I suspect (guess) that not having an idle connection help the tunnel to not randomly drop.

semiquaver13y ago

Can you talk more about what the glitches were like? We're a few months away from production with our first product that uses redis, so this is very interesting.

Have you simulated a network partition? How does redis handle the reconnect?

2 more replies

peterwwillis13y ago· 4 in thread

If you're running out of memory, one would think adding more swap would be the best way to offload the overhead. Hacks aside, if you run into a similar problem again, letting the VM take over will save you time to keep replicating until your load settles down.

Also, if you're using ssh and you need maximum performance you should probably be using an arcfour cipher (`ssh -c arcfour`, alternatives are arcfour128 and arcfour256). I often see a 10x increase in bandwidth using these potentially less-secure algorithms, and slightly lower latency. If you need to save even more bandwidth, a UDP-based SSL VPN may improve things (depending on distance; long links are of course notoriously horrible) or SCTP patched into SSH as a compromise (I haven't played with this yet).

If you're not CPU bound, lzma might gain you bigger savings with marginally higher CPU if you need it down the road.

(I'd also like to take this moment to point out to the Redis devs that 'optimization' of the protocol could have prevented this hack from being necessary until much later. And to the admins of the systems, that monitoring metrics of network bandwidth could have shown the immensity of the traffic for replication. But hindsight is 20/20; let's just remember these examples!)

alexkus13y ago

Surely the fastest encryption scheme would be none at all? It's times like this that it would be nice if ssh still supported the equivalent of "-c none" (or was it "-e none" in v1 ssh?).

Of course, this is based on the assumption that the OP was happy to run their redis sync over the Internet without any other form of encryption. Either the underlying protocol provides encryption or they aren't concerned about their traffic being snooped or MITM'd (albeit very unlikely between two large providers) and so adding extra encryption on top is just an unnecessary CPU overhead.

I've run plenty of (production) stuff over ssh tunnels but it was always nervy with it and happy when the deployment was revamped to avoid the use of ssh tunnels completely.

I'd much rather each underlying application was able to provide tunable encryption and compression itself (using existing trusted libraries such as openssl) as part of its protocol. ssh tunnels are a kludge not a viable production solution (IMHO).

peterwwillis13y ago

Yes, for a real production solution you'd want some kind of hardened VPN, though I recommended UDP or SCTP based transport for less overhead.
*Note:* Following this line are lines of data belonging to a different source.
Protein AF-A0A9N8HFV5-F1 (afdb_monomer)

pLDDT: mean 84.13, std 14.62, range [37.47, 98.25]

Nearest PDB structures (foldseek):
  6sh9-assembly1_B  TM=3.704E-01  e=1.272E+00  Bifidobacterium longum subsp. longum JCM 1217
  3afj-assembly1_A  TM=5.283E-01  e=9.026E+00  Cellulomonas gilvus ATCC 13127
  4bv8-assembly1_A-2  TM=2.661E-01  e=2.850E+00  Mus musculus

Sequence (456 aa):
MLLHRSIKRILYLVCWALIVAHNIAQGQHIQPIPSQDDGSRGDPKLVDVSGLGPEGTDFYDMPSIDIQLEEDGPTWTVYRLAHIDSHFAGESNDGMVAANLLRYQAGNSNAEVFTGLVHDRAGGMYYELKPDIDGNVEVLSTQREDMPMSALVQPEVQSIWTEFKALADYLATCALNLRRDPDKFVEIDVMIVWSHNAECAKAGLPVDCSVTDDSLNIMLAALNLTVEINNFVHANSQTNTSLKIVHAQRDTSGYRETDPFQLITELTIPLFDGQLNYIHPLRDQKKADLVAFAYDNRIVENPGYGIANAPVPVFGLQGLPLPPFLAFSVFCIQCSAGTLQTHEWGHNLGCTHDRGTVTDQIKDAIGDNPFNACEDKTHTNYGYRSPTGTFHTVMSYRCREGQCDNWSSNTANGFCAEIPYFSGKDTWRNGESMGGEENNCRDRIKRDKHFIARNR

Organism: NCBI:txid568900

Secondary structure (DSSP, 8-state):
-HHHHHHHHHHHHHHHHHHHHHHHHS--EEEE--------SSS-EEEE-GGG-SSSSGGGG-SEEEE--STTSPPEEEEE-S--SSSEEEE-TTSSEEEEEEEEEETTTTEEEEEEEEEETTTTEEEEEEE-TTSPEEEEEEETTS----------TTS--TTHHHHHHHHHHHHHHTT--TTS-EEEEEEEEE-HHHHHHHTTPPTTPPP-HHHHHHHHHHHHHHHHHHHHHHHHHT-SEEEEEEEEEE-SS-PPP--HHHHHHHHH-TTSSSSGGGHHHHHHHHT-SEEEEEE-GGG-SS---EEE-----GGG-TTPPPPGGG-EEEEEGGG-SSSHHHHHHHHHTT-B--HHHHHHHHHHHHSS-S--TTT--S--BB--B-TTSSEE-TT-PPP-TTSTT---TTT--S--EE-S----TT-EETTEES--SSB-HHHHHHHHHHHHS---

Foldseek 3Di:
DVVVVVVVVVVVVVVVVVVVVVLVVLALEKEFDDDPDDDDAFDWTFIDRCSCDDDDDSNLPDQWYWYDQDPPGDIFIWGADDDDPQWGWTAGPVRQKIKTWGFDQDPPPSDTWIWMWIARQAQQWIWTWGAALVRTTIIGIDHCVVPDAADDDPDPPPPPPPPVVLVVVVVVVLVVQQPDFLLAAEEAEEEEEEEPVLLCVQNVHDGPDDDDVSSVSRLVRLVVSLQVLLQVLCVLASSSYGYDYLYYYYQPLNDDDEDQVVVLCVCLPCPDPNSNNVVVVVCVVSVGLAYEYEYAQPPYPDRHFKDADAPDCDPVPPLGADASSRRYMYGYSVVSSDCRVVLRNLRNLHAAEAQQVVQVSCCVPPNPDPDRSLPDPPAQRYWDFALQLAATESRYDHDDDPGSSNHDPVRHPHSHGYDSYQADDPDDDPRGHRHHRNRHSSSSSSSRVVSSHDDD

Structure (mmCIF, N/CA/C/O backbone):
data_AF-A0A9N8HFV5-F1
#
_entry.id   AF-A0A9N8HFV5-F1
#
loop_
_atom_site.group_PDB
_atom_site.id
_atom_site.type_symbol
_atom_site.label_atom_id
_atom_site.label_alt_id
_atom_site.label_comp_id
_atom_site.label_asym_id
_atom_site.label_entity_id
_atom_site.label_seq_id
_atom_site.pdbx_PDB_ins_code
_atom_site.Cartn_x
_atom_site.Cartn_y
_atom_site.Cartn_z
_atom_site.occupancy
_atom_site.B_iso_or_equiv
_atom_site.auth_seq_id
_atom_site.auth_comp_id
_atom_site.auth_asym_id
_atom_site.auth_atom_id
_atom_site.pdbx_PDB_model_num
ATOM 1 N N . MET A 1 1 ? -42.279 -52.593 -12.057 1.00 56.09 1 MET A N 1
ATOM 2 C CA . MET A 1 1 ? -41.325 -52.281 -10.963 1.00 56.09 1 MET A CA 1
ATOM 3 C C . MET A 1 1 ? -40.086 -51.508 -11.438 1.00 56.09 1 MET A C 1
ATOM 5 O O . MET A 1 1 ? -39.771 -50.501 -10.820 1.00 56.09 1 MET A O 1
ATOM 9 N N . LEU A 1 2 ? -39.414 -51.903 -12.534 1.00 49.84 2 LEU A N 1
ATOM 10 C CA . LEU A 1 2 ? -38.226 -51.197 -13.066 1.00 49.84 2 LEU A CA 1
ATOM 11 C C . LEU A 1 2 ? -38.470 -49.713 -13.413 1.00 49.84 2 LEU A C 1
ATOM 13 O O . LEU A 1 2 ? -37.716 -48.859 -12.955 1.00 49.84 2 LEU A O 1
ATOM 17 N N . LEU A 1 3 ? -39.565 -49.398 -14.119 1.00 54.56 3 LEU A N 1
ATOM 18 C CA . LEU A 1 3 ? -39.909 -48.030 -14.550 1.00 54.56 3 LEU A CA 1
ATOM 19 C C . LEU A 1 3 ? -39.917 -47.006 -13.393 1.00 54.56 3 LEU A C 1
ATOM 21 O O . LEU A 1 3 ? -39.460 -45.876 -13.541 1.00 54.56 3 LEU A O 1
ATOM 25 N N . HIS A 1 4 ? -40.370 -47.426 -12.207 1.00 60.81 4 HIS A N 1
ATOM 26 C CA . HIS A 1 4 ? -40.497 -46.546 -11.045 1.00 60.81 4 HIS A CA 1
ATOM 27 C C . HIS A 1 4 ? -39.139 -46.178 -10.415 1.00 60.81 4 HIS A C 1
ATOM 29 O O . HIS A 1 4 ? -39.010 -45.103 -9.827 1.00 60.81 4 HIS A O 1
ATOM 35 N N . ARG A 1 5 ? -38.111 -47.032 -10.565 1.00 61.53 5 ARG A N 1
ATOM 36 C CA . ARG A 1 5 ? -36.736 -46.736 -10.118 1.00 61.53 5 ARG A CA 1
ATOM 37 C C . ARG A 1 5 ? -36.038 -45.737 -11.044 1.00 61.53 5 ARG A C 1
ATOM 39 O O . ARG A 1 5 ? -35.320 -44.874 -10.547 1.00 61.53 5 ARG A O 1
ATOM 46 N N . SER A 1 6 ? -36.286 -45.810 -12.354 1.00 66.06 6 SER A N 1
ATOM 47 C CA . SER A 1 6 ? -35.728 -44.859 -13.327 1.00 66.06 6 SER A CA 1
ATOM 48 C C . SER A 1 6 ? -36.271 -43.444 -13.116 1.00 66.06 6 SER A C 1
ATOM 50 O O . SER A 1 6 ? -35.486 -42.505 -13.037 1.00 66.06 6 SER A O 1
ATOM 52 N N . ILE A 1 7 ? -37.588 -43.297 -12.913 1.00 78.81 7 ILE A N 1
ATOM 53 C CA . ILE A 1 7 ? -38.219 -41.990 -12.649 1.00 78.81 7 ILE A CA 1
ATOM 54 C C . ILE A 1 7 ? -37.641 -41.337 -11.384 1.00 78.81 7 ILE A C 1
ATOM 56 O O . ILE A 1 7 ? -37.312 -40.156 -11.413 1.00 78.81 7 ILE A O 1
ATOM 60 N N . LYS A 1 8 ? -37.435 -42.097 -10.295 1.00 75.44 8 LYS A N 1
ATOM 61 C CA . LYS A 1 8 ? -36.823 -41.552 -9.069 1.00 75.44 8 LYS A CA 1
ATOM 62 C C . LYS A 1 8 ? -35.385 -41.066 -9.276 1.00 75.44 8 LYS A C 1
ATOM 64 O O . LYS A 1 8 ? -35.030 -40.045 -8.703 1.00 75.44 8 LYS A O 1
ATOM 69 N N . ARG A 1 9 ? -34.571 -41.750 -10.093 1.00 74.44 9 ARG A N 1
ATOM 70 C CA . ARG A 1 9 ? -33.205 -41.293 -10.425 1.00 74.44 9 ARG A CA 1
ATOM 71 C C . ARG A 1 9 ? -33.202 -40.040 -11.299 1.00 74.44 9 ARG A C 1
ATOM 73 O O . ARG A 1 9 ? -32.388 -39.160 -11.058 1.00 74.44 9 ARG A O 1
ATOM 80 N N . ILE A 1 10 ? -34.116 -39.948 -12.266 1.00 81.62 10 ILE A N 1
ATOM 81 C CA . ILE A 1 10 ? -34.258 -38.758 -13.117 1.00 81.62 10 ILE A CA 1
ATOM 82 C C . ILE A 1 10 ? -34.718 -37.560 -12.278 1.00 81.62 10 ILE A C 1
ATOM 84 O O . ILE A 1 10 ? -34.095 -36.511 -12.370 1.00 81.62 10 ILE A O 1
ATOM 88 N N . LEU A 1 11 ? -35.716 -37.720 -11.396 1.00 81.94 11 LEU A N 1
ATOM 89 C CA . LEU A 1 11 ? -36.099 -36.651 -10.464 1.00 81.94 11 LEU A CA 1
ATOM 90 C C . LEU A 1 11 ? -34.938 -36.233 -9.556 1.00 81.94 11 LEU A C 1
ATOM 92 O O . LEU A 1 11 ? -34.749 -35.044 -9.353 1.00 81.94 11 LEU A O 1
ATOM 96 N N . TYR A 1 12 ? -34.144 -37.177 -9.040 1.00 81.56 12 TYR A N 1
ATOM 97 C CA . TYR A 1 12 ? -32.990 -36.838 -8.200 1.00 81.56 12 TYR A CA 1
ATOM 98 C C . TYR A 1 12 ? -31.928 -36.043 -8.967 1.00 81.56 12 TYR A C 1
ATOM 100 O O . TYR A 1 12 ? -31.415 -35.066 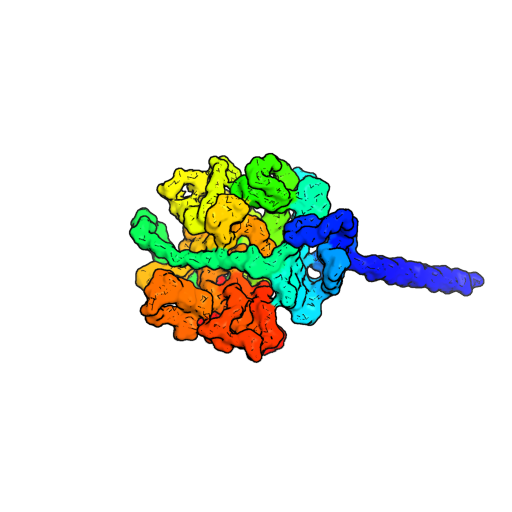-8.440 1.00 81.56 12 TYR A O 1
ATOM 108 N N . LEU A 1 13 ? -31.627 -36.428 -10.212 1.00 78.50 13 LEU A N 1
ATOM 109 C CA . LEU A 1 13 ? -30.686 -35.703 -11.070 1.00 78.50 13 LEU A CA 1
ATOM 110 C C . LEU A 1 13 ? -31.215 -34.323 -11.473 1.00 78.50 13 LEU A C 1
ATOM 112 O O . LEU A 1 13 ? -30.443 -33.376 -11.482 1.00 78.50 13 LEU A O 1
ATOM 116 N N . VAL A 1 14 ? -32.514 -34.189 -11.759 1.00 83.88 14 VAL A N 1
ATOM 117 C CA . VAL A 1 14 ? -33.137 -32.897 -12.087 1.00 83.88 14 VAL A CA 1
ATOM 118 C C . VAL A 1 14 ? -33.213 -31.995 -10.856 1.00 83.88 14 VAL A C 1
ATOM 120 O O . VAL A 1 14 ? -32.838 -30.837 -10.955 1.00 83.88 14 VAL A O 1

But hacks are hacks, and since it's just replication, ssh won't break anything that isn't already broken when it fails.

I would never recommend anyone tunnel anything unencrypted over the internet, especially a database. Arcfour is incredibly fast, comparable to 'none' encryption. RFC4345 specifies the main known attack on arcfour is password auth, so using keys may keep it relatively safe (and using arcfour256 for the longest key).

It's best to assume developers will not implement encryption correctly no matter what library they link to. Always consider how highly vetted the application has been first, and how long it's been around without major issues.

jevinskie13y ago

HPN-SSH patches -c none back into the server and client, among other patches that help if you have a long and fat pipe. [0]
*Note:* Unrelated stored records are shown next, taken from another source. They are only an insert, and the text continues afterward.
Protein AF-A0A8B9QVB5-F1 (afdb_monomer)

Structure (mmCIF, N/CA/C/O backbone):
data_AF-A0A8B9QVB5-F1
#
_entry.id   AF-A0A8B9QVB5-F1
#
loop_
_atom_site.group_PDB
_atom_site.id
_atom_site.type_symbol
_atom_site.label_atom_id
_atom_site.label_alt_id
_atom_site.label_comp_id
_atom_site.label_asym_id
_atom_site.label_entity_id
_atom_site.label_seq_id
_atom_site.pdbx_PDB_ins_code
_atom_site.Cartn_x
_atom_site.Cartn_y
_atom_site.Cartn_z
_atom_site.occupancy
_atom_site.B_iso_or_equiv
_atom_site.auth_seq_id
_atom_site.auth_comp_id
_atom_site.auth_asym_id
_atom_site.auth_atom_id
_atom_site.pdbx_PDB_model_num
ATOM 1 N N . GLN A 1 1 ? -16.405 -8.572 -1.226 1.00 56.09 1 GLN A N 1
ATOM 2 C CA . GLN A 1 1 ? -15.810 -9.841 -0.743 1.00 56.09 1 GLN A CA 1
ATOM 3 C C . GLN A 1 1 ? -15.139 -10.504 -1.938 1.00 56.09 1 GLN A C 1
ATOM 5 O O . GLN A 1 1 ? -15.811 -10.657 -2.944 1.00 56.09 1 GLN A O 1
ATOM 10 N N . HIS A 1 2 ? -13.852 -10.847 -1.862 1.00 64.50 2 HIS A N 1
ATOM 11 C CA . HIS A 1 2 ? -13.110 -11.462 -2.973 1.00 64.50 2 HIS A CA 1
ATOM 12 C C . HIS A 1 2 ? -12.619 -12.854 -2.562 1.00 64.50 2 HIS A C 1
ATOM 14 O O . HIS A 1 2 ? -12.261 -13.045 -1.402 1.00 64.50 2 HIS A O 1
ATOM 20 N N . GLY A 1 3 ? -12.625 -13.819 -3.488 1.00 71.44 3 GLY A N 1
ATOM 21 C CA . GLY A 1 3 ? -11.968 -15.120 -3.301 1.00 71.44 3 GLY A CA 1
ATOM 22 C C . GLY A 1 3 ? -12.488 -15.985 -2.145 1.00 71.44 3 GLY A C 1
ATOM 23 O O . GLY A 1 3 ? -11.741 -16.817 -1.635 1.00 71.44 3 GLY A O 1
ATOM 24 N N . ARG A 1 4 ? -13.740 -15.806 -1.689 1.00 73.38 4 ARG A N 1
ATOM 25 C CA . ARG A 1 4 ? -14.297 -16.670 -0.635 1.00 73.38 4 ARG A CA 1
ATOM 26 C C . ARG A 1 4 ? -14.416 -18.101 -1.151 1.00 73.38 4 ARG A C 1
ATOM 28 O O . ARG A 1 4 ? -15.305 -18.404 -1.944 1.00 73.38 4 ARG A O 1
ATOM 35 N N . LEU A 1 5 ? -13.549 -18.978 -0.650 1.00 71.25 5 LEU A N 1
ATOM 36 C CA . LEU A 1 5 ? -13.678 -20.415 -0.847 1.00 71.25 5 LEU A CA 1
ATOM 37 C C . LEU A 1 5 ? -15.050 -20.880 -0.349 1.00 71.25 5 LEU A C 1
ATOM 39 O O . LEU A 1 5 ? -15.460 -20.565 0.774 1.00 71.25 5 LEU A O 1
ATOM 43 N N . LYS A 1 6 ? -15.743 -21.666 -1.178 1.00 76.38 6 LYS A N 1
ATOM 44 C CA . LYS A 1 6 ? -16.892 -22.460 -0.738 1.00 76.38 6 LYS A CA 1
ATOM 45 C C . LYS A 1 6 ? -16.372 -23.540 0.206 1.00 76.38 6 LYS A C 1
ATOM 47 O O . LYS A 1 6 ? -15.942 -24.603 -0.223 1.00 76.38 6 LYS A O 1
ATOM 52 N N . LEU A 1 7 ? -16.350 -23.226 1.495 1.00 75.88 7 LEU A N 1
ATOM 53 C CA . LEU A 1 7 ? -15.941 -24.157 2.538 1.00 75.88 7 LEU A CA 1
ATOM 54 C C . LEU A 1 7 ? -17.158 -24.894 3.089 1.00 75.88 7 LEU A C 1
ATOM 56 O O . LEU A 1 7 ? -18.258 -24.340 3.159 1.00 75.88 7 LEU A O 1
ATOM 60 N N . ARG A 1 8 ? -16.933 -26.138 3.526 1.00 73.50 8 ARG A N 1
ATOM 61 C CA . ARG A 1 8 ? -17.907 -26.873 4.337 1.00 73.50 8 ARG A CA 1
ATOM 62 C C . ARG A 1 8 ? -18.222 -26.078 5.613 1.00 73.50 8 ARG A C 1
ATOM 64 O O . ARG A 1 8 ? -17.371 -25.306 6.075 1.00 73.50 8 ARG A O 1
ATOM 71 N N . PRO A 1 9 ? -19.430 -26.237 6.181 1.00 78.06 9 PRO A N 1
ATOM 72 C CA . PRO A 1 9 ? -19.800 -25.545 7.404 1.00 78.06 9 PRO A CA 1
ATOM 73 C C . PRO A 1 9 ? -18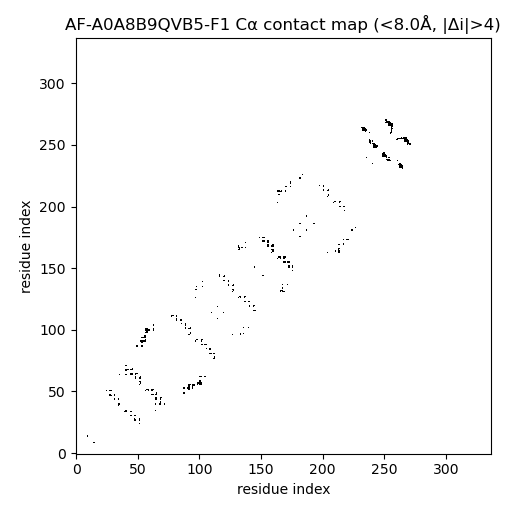.751 -25.795 8.499 1.00 78.06 9 PRO A C 1
ATOM 75 O O . PRO A 1 9 ? -18.326 -26.933 8.668 1.00 78.06 9 PRO A O 1
ATOM 78 N N . PRO A 1 10 ? -18.316 -24.756 9.230 1.00 78.31 10 PRO A N 1
ATOM 79 C CA . PRO A 1 10 ? -17.301 -24.903 10.269 1.00 78.31 10 PRO A CA 1
ATOM 80 C C . PRO A 1 10 ? -17.785 -25.830 11.391 1.00 78.31 10 PRO A C 1
ATOM 82 O O . PRO A 1 10 ? -18.970 -25.800 11.740 1.00 78.31 10 PRO A O 1
ATOM 85 N N . ASP A 1 11 ? -16.861 -26.585 11.988 1.00 85.19 11 ASP A N 1
ATOM 86 C CA . ASP A 1 11 ? -17.134 -27.451 13.143 1.00 85.19 11 ASP A CA 1
ATOM 87 C C . ASP A 1 11 ? -17.627 -26.645 14.357 1.00 85.19 11 ASP A C 1
ATOM 89 O O . ASP A 1 11 ? -17.367 -25.440 14.470 1.00 85.19 11 ASP A O 1
ATOM 93 N N . ALA A 1 12 ? -18.305 -27.311 15.299 1.00 85.75 12 ALA A N 1
ATOM 94 C CA . ALA A 1 12 ? -18.930 -26.679 16.466 1.00 85.75 12 ALA A CA 1
ATOM 95 C C . ALA A 1 12 ? -17.960 -25.794 17.276 1.00 85.75 12 ALA A C 1
ATOM 97 O O . ALA A 1 12 ? -18.307 -24.674 17.650 1.00 85.75 12 ALA A O 1
ATOM 98 N N . ALA A 1 13 ? -16.711 -26.236 17.463 1.00 85.94 13 ALA A N 1
ATOM 99 C CA . ALA A 1 13 ? -15.683 -25.455 18.152 1.00 85.94 13 ALA A CA 1
ATOM 100 C C . ALA A 1 13 ? -15.345 -24.141 17.417 1.00 85.94 13 ALA A C 1
ATOM 102 O O . ALA A 1 13 ? -15.280 -23.074 18.031 1.00 85.94 13 ALA A O 1
ATOM 103 N N . ARG A 1 14 ? -15.199 -24.187 16.084 1.00 85.62 14 ARG A N 1
ATOM 104 C CA . ARG A 1 14 ? -14.936 -22.997 15.254 1.00 85.62 14 ARG A CA 1
ATOM 105 C C . ARG A 1 14 ? -16.139 -22.054 15.216 1.00 85.62 14 ARG A C 1
ATOM 107 O O . ARG A 1 14 ? -15.945 -20.842 15.139 1.00 85.62 14 ARG A O 1
ATOM 114 N N . ARG A 1 15 ? -17.370 -22.578 15.272 1.00 86.44 15 ARG A N 1
ATOM 115 C CA . ARG A 1 15 ? -18.594 -21.763 15.403 1.00 86.44 15 ARG A CA 1
ATOM 116 C C . ARG A 1 15 ? -18.610 -21.009 16.725 1.00 86.44 15 ARG A C 1
ATOM 118 O O . ARG A 1 15 ? -18.668 -19.784 16.696 1.00 86.44 15 ARG A O 1
ATOM 125 N N . LYS A 1 16 ? -18.409 -21.712 17.843 1.00 90.25 16 LYS A N 1
ATOM 126 C CA . LYS A 1 16 ? -18.343 -21.108 19.181 1.00 90.25 16 LYS A CA 1
ATOM 127 C C . LYS A 1 16 ? -17.262 -20.023 19.271 1.00 90.25 16 LYS A C 1
ATOM 129 O O . LYS A 1 16 ? -17.504 -18.945 19.804 1.00 90.25 16 LYS A O 1
ATOM 134 N N . GLN A 1 17 ? -16.084 -20.258 18.683 1.00 88.38 17 GLN A N 1
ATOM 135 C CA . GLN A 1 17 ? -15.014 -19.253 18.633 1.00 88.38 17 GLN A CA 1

[0]: http://www.psc.edu/index.php/hpn-ssh

sjs13y ago

Adding more swap may not help depending in the workload. If you're using Resque then you need to process jobs faster than they are queued. In that case you also need to ensure jobs are queued on a new instance while the old overloaded one drains (very slowly).

antirez13y ago· 3 in thread

With a 2.6 system this problems will be simpler to detect, because at this point we have explicit (configurable) limits for clients, of type normal, pubsub, slaves, so the connection is dropped if the amount of pending data goes over a given limit (and the event logged).

This added a bit of complexity to a few code paths that now require to estimate the size of objects, data, and so forth, but I think this will pay back in the long run.

This blog post makes me wonder if we should implement compression in the replication link as a feature in the future, or at least binary encoding. In short there is a plan for a binary version of AOF / replication-link that can save a lot of bandwidth.

solsoOP13y ago

woops! @antirez in person :-) amazing job you have done with Redis.

Initially we didn't add compression to save bandwidth but to solve the network bandwidth issues between amazon and rackspace. However, it turns out that you can save on the bill quite a lot, in our case about ~ $700.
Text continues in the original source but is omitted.